* [Task details]: Below are some records. Reproduce them exactly from their first line through the line with "ATOM 18 C CA", inclusive.

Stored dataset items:

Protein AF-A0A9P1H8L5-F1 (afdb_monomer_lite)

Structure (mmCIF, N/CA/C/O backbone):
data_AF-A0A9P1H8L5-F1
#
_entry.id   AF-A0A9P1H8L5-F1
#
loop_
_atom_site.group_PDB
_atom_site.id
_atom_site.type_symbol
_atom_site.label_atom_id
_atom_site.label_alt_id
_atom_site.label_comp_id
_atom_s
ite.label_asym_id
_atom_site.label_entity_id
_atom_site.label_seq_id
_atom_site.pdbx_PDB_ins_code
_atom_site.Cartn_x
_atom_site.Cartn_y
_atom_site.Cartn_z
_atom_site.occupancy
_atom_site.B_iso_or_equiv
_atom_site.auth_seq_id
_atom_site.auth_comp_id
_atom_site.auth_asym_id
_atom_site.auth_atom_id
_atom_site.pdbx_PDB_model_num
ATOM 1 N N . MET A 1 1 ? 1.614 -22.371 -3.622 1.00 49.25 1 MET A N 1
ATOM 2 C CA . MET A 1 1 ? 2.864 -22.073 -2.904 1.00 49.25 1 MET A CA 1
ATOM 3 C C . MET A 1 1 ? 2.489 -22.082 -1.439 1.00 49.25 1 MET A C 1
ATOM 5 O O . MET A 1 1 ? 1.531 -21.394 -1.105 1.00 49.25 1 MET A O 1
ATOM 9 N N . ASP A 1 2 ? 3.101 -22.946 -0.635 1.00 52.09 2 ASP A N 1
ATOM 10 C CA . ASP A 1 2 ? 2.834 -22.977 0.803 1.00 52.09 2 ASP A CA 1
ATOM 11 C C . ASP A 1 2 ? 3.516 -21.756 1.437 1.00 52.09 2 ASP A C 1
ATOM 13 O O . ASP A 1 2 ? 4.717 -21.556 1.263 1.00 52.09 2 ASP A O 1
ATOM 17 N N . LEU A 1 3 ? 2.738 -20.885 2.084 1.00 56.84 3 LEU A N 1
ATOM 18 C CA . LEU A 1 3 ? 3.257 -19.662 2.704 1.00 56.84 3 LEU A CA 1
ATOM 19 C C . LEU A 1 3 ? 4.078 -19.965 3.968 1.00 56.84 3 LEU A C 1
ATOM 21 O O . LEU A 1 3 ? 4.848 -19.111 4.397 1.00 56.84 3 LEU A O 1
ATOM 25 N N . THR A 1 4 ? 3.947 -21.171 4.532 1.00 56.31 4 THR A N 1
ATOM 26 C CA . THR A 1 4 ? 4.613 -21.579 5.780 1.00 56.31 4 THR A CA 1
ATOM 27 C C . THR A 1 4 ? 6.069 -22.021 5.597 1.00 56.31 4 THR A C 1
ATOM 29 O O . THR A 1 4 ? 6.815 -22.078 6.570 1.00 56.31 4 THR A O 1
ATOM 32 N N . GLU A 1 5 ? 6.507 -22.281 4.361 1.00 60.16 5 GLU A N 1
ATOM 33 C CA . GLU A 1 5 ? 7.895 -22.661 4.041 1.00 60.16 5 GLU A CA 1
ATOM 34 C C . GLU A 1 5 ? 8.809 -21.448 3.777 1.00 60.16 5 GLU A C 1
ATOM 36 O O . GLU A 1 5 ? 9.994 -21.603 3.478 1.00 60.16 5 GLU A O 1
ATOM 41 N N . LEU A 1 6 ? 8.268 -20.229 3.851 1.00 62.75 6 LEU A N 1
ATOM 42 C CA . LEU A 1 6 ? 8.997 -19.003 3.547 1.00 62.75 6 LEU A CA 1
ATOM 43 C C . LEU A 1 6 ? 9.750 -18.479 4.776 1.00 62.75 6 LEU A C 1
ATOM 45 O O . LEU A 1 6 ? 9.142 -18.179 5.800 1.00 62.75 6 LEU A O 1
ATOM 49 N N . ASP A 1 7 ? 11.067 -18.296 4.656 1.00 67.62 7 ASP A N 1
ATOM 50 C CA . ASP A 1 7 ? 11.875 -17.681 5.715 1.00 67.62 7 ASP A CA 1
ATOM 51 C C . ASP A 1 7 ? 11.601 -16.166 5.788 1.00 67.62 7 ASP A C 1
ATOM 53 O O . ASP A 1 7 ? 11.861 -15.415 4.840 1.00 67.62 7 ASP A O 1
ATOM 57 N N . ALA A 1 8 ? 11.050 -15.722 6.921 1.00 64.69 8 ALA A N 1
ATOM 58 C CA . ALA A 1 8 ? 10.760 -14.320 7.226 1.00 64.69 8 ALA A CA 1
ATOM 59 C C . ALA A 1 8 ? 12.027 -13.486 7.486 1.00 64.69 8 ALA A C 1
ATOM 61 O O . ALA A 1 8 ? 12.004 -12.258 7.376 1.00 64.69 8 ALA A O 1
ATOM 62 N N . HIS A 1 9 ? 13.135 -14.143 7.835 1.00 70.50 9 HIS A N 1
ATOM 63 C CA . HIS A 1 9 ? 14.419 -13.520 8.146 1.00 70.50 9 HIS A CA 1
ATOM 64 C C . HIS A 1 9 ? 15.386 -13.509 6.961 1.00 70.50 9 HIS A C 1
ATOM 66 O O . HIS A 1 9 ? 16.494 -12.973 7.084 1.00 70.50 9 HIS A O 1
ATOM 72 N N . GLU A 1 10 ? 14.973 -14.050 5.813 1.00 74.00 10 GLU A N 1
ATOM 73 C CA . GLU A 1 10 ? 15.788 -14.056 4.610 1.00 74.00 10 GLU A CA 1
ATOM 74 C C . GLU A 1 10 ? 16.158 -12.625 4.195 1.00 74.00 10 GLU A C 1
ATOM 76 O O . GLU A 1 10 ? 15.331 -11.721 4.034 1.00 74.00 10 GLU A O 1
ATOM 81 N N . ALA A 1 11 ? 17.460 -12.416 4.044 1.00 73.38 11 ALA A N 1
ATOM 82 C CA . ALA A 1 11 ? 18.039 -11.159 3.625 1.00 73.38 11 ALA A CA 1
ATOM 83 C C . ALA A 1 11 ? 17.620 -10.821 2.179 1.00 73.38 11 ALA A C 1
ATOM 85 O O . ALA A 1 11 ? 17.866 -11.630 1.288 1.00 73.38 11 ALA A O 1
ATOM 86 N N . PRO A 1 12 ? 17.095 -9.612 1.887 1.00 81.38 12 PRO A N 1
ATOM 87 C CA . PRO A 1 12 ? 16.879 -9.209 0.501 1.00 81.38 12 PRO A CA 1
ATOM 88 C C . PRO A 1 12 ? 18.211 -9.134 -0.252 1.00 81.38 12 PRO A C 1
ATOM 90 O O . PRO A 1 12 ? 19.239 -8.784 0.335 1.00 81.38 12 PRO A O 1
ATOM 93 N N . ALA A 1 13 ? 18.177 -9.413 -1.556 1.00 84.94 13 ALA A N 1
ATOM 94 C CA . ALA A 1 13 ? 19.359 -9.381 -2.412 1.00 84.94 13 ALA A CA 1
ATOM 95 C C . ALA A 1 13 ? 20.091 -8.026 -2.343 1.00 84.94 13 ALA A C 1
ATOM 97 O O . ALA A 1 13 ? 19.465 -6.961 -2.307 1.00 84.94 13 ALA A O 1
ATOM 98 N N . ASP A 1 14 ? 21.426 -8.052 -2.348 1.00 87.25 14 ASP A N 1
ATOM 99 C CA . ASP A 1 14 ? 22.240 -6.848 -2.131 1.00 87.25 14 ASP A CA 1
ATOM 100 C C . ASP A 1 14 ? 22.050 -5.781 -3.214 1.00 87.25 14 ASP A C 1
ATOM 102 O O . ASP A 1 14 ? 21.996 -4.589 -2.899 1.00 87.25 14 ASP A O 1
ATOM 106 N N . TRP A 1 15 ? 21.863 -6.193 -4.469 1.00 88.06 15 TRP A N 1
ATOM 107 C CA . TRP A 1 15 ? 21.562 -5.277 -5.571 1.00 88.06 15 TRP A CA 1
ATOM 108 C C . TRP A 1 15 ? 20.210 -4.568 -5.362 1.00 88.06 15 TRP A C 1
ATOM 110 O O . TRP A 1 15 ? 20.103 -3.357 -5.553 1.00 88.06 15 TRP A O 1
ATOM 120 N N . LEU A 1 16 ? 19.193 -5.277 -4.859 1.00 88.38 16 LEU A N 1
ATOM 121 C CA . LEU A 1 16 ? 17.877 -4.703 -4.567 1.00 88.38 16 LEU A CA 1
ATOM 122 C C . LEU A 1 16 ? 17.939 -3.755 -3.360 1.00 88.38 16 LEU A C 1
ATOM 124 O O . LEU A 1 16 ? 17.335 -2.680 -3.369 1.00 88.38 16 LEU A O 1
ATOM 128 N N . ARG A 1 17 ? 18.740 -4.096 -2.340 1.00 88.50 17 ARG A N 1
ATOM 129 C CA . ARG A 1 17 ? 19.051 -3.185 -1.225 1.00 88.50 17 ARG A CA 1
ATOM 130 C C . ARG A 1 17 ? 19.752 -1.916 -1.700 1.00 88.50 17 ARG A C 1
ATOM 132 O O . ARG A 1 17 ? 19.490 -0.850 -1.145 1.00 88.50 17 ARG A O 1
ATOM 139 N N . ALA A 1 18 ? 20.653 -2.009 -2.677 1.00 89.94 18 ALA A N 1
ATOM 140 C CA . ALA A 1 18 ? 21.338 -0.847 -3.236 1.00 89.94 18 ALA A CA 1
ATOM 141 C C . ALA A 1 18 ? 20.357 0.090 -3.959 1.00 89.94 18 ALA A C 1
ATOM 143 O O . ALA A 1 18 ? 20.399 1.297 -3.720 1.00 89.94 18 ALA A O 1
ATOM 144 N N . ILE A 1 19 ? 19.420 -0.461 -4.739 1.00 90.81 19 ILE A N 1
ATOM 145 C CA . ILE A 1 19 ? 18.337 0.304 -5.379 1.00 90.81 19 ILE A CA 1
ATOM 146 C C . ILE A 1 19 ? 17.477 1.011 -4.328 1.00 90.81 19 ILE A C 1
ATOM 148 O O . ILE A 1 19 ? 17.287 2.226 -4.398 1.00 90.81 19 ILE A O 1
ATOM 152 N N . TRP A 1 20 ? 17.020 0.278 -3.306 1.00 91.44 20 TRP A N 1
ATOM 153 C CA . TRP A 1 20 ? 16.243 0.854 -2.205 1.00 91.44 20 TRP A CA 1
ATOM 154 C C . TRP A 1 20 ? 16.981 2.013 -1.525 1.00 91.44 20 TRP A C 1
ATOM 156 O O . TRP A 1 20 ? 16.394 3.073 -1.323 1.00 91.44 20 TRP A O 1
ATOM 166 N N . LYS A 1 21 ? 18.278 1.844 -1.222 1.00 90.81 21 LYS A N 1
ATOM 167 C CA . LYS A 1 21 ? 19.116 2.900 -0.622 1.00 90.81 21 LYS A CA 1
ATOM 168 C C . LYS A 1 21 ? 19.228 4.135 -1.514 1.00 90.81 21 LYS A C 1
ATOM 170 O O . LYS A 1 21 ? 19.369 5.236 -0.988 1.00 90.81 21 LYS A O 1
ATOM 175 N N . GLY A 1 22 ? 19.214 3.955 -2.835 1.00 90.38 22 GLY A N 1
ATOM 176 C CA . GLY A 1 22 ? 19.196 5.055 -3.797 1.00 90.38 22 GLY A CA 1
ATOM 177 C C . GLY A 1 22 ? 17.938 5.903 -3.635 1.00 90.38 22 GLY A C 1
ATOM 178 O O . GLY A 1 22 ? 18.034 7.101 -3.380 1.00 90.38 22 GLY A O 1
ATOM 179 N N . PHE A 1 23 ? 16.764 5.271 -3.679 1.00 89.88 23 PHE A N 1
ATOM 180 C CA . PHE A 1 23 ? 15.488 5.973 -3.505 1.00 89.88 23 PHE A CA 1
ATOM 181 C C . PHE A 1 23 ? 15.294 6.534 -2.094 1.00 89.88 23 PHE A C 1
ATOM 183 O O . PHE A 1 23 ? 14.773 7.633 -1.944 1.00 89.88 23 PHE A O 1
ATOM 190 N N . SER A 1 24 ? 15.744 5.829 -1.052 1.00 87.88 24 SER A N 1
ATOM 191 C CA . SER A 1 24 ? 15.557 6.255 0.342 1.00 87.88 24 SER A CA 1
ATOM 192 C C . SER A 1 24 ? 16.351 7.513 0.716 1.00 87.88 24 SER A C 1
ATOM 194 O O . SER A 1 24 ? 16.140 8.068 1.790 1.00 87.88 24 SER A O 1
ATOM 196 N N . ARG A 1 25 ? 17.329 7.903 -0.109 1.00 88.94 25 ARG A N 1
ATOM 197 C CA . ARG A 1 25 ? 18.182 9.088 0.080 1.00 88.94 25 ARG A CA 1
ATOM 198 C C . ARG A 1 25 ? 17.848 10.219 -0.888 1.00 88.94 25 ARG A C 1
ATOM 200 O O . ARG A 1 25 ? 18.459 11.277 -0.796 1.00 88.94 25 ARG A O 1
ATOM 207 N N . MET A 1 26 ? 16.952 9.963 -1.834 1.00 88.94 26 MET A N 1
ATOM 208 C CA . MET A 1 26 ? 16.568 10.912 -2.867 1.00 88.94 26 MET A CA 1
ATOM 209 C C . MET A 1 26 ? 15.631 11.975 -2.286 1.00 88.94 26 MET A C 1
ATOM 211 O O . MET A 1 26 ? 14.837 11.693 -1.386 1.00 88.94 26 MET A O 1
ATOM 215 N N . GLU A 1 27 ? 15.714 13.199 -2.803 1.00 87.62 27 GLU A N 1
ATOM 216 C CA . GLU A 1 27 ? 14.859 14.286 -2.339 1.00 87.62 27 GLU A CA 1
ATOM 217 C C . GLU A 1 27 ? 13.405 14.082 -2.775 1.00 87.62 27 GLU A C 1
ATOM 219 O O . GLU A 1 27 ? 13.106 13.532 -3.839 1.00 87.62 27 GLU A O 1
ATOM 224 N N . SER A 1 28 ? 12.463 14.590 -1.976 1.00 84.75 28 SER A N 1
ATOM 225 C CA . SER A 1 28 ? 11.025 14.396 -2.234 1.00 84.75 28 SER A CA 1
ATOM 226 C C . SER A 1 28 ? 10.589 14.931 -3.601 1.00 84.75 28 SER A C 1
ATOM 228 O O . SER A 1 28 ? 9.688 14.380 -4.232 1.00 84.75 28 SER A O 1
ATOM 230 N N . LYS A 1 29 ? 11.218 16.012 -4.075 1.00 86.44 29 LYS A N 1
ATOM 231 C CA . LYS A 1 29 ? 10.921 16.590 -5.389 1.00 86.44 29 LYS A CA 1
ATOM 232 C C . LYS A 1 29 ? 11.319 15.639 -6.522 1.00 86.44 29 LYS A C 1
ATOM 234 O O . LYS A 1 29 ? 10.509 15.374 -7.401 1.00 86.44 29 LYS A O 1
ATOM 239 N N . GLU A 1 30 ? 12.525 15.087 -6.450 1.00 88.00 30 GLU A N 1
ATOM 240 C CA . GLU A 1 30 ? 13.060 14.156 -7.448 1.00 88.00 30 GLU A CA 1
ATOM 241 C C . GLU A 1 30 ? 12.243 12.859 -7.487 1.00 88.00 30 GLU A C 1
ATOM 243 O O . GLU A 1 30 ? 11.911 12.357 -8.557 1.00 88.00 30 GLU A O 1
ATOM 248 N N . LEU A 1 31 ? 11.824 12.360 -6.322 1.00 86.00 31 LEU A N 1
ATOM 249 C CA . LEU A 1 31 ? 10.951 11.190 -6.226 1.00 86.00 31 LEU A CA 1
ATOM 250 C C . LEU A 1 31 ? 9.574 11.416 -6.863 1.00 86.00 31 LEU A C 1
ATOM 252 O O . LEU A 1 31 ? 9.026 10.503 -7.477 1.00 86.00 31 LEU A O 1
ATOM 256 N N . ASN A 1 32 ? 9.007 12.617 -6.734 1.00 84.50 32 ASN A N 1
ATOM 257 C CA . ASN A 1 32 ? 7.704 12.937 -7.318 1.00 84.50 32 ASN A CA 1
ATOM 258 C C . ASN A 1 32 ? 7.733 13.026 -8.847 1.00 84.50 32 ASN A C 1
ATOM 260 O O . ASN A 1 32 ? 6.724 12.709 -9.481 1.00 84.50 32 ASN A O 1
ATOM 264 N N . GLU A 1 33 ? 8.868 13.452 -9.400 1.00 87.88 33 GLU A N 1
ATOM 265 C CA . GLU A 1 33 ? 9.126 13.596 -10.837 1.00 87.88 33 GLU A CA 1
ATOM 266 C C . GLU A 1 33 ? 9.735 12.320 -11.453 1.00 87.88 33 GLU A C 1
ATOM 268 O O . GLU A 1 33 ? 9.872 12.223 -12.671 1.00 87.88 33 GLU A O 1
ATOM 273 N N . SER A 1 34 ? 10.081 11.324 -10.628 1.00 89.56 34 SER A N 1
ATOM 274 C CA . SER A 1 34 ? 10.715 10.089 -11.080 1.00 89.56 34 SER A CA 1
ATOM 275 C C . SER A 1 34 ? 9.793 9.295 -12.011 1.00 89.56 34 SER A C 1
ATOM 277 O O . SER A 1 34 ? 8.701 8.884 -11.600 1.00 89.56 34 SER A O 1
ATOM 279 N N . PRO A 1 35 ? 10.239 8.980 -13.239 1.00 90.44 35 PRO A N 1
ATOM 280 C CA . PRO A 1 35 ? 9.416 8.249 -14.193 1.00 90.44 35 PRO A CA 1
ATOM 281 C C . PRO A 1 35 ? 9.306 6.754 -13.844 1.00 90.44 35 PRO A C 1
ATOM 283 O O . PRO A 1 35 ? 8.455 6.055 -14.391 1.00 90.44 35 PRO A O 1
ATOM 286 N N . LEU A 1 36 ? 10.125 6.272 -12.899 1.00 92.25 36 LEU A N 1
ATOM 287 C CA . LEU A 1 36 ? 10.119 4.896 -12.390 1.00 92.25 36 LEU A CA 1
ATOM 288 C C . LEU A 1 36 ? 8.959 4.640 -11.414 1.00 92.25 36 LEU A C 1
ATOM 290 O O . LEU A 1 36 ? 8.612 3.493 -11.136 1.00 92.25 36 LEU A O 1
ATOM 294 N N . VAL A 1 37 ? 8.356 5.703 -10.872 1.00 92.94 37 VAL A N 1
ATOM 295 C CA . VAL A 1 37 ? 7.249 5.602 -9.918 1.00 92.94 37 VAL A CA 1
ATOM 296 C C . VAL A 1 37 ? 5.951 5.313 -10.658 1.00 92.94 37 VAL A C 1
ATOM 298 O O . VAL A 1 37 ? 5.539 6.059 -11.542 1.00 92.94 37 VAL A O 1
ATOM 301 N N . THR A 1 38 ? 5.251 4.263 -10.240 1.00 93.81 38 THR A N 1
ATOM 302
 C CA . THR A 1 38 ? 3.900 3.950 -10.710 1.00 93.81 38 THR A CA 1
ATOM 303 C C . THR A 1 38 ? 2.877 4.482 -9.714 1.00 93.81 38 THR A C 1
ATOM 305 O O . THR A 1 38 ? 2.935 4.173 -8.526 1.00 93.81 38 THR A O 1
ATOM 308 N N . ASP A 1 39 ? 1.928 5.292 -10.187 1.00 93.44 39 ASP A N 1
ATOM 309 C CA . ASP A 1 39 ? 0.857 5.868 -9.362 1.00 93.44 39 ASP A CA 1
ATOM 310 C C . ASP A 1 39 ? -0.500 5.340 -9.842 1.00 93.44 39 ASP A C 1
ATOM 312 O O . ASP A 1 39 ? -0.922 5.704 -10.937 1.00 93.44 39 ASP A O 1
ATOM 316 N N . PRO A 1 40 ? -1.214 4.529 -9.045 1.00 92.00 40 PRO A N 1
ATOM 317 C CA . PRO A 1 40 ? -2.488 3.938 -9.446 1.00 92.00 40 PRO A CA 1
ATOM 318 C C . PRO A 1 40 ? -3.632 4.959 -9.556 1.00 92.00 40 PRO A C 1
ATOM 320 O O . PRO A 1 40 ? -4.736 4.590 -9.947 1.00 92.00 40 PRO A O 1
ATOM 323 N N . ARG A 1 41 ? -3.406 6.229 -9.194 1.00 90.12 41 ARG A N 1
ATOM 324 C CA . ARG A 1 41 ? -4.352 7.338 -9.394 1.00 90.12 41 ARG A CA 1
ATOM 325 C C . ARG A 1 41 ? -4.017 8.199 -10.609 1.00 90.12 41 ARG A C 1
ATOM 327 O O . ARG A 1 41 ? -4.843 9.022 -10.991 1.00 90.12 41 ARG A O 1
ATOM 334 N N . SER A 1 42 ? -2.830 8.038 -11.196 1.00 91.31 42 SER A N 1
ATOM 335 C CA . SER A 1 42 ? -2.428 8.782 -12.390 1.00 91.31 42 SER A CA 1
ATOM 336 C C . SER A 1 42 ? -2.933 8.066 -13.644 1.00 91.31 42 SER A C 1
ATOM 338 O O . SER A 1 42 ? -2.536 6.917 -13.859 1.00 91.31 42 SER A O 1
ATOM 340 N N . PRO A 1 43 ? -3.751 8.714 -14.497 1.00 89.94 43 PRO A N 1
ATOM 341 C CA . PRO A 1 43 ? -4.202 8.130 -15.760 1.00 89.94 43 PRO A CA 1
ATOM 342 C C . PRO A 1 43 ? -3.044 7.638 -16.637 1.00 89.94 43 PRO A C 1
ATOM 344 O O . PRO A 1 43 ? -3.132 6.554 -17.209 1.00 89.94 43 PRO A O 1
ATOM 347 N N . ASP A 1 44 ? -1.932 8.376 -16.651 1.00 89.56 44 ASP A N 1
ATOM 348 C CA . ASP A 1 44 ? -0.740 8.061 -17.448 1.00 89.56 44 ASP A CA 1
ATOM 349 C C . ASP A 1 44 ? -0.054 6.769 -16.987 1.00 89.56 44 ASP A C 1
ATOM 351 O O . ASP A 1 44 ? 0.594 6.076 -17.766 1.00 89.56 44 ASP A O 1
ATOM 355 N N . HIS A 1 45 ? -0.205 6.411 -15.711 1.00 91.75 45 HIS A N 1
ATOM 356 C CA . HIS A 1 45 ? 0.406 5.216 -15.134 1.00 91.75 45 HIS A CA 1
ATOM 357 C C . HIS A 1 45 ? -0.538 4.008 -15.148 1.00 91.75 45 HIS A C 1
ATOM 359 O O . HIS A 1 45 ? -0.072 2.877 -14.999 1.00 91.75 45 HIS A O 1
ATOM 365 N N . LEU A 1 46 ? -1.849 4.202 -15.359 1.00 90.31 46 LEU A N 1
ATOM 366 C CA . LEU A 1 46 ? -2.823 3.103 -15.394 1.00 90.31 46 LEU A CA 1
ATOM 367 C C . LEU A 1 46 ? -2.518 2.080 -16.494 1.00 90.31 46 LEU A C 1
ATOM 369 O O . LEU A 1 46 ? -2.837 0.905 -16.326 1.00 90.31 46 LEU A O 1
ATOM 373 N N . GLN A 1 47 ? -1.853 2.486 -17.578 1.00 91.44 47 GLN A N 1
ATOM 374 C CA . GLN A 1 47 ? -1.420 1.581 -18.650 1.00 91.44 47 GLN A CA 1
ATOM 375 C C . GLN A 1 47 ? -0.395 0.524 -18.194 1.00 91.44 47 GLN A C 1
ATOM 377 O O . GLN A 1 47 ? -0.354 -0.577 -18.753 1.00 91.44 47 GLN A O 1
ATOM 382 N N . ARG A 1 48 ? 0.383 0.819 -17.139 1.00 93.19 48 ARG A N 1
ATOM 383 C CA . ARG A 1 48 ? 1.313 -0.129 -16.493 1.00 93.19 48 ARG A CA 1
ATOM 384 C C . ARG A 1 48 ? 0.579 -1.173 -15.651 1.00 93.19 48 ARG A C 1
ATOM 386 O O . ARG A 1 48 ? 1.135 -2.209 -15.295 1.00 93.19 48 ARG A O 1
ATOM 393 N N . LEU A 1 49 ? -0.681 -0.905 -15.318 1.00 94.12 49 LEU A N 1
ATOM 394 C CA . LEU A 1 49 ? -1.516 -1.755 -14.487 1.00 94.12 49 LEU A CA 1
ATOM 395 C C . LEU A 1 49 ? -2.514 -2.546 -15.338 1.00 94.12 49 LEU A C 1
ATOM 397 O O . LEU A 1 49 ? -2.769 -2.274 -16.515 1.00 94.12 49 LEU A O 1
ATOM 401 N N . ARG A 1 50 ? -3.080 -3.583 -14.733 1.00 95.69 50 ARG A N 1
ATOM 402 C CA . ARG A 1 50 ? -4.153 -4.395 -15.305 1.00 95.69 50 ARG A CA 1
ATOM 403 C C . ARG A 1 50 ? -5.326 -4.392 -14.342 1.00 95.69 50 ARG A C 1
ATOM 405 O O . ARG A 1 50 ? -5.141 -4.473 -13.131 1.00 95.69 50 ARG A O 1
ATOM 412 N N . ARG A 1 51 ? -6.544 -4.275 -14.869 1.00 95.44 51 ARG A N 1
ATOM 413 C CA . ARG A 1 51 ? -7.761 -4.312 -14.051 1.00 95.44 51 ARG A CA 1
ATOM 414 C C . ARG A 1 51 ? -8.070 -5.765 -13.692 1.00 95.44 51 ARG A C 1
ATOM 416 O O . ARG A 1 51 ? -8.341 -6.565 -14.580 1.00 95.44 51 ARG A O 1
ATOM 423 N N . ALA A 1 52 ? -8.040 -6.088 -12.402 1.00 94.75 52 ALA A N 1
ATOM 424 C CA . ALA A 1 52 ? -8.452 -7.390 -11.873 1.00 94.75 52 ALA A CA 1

* [Response]:
Protein AF-A0A9P1H8L5-F1 (afdb_monomer_lite)

Structure (mmCIF, N/CA/C/O backbone):
data_AF-A0A9P1H8L5-F1
#
_entry.id   AF-A0A9P1H8L5-F1
#
loop_
_atom_site.group_PDB
_atom_site.id
_atom_site.type_symbol
_atom_site.label_atom_id
_atom_site.label_alt_id
_atom_site.label_comp_id
_atom_s
ite.label_asym_id
_atom_site.label_entity_id
_atom_site.label_seq_id
_atom_site.pdbx_PDB_ins_code
_atom_site.Cartn_x
_atom_site.Cartn_y
_atom_site.Cartn_z
_atom_site.occupancy
_atom_site.B_iso_or_equiv
_atom_site.auth_seq_id
_atom_site.auth_comp_id
_atom_site.auth_asym_id
_atom_site.auth_atom_id
_atom_site.pdbx_PDB_model_num
ATOM 1 N N . MET A 1 1 ? 1.614 -22.371 -3.622 1.00 49.25 1 MET A N 1
ATOM 2 C CA . MET A 1 1 ? 2.864 -22.073 -2.904 1.00 49.25 1 MET A CA 1
ATOM 3 C C . MET A 1 1 ? 2.489 -22.082 -1.439 1.00 49.25 1 MET A C 1
ATOM 5 O O . MET A 1 1 ? 1.531 -21.394 -1.105 1.00 49.25 1 MET A O 1
ATOM 9 N N . ASP A 1 2 ? 3.101 -22.946 -0.635 1.00 52.09 2 ASP A N 1
ATOM 10 C CA . ASP A 1 2 ? 2.834 -22.977 0.803 1.00 52.09 2 ASP A CA 1
ATOM 11 C C . ASP A 1 2 ? 3.516 -21.756 1.437 1.00 52.09 2 ASP A C 1
ATOM 13 O O . ASP A 1 2 ? 4.717 -21.556 1.263 1.00 52.09 2 ASP A O 1
ATOM 17 N N . LEU A 1 3 ? 2.738 -20.885 2.084 1.00 56.84 3 LEU A N 1
ATOM 18 C CA . LEU A 1 3 ? 3.257 -19.662 2.704 1.00 56.84 3 LEU A CA 1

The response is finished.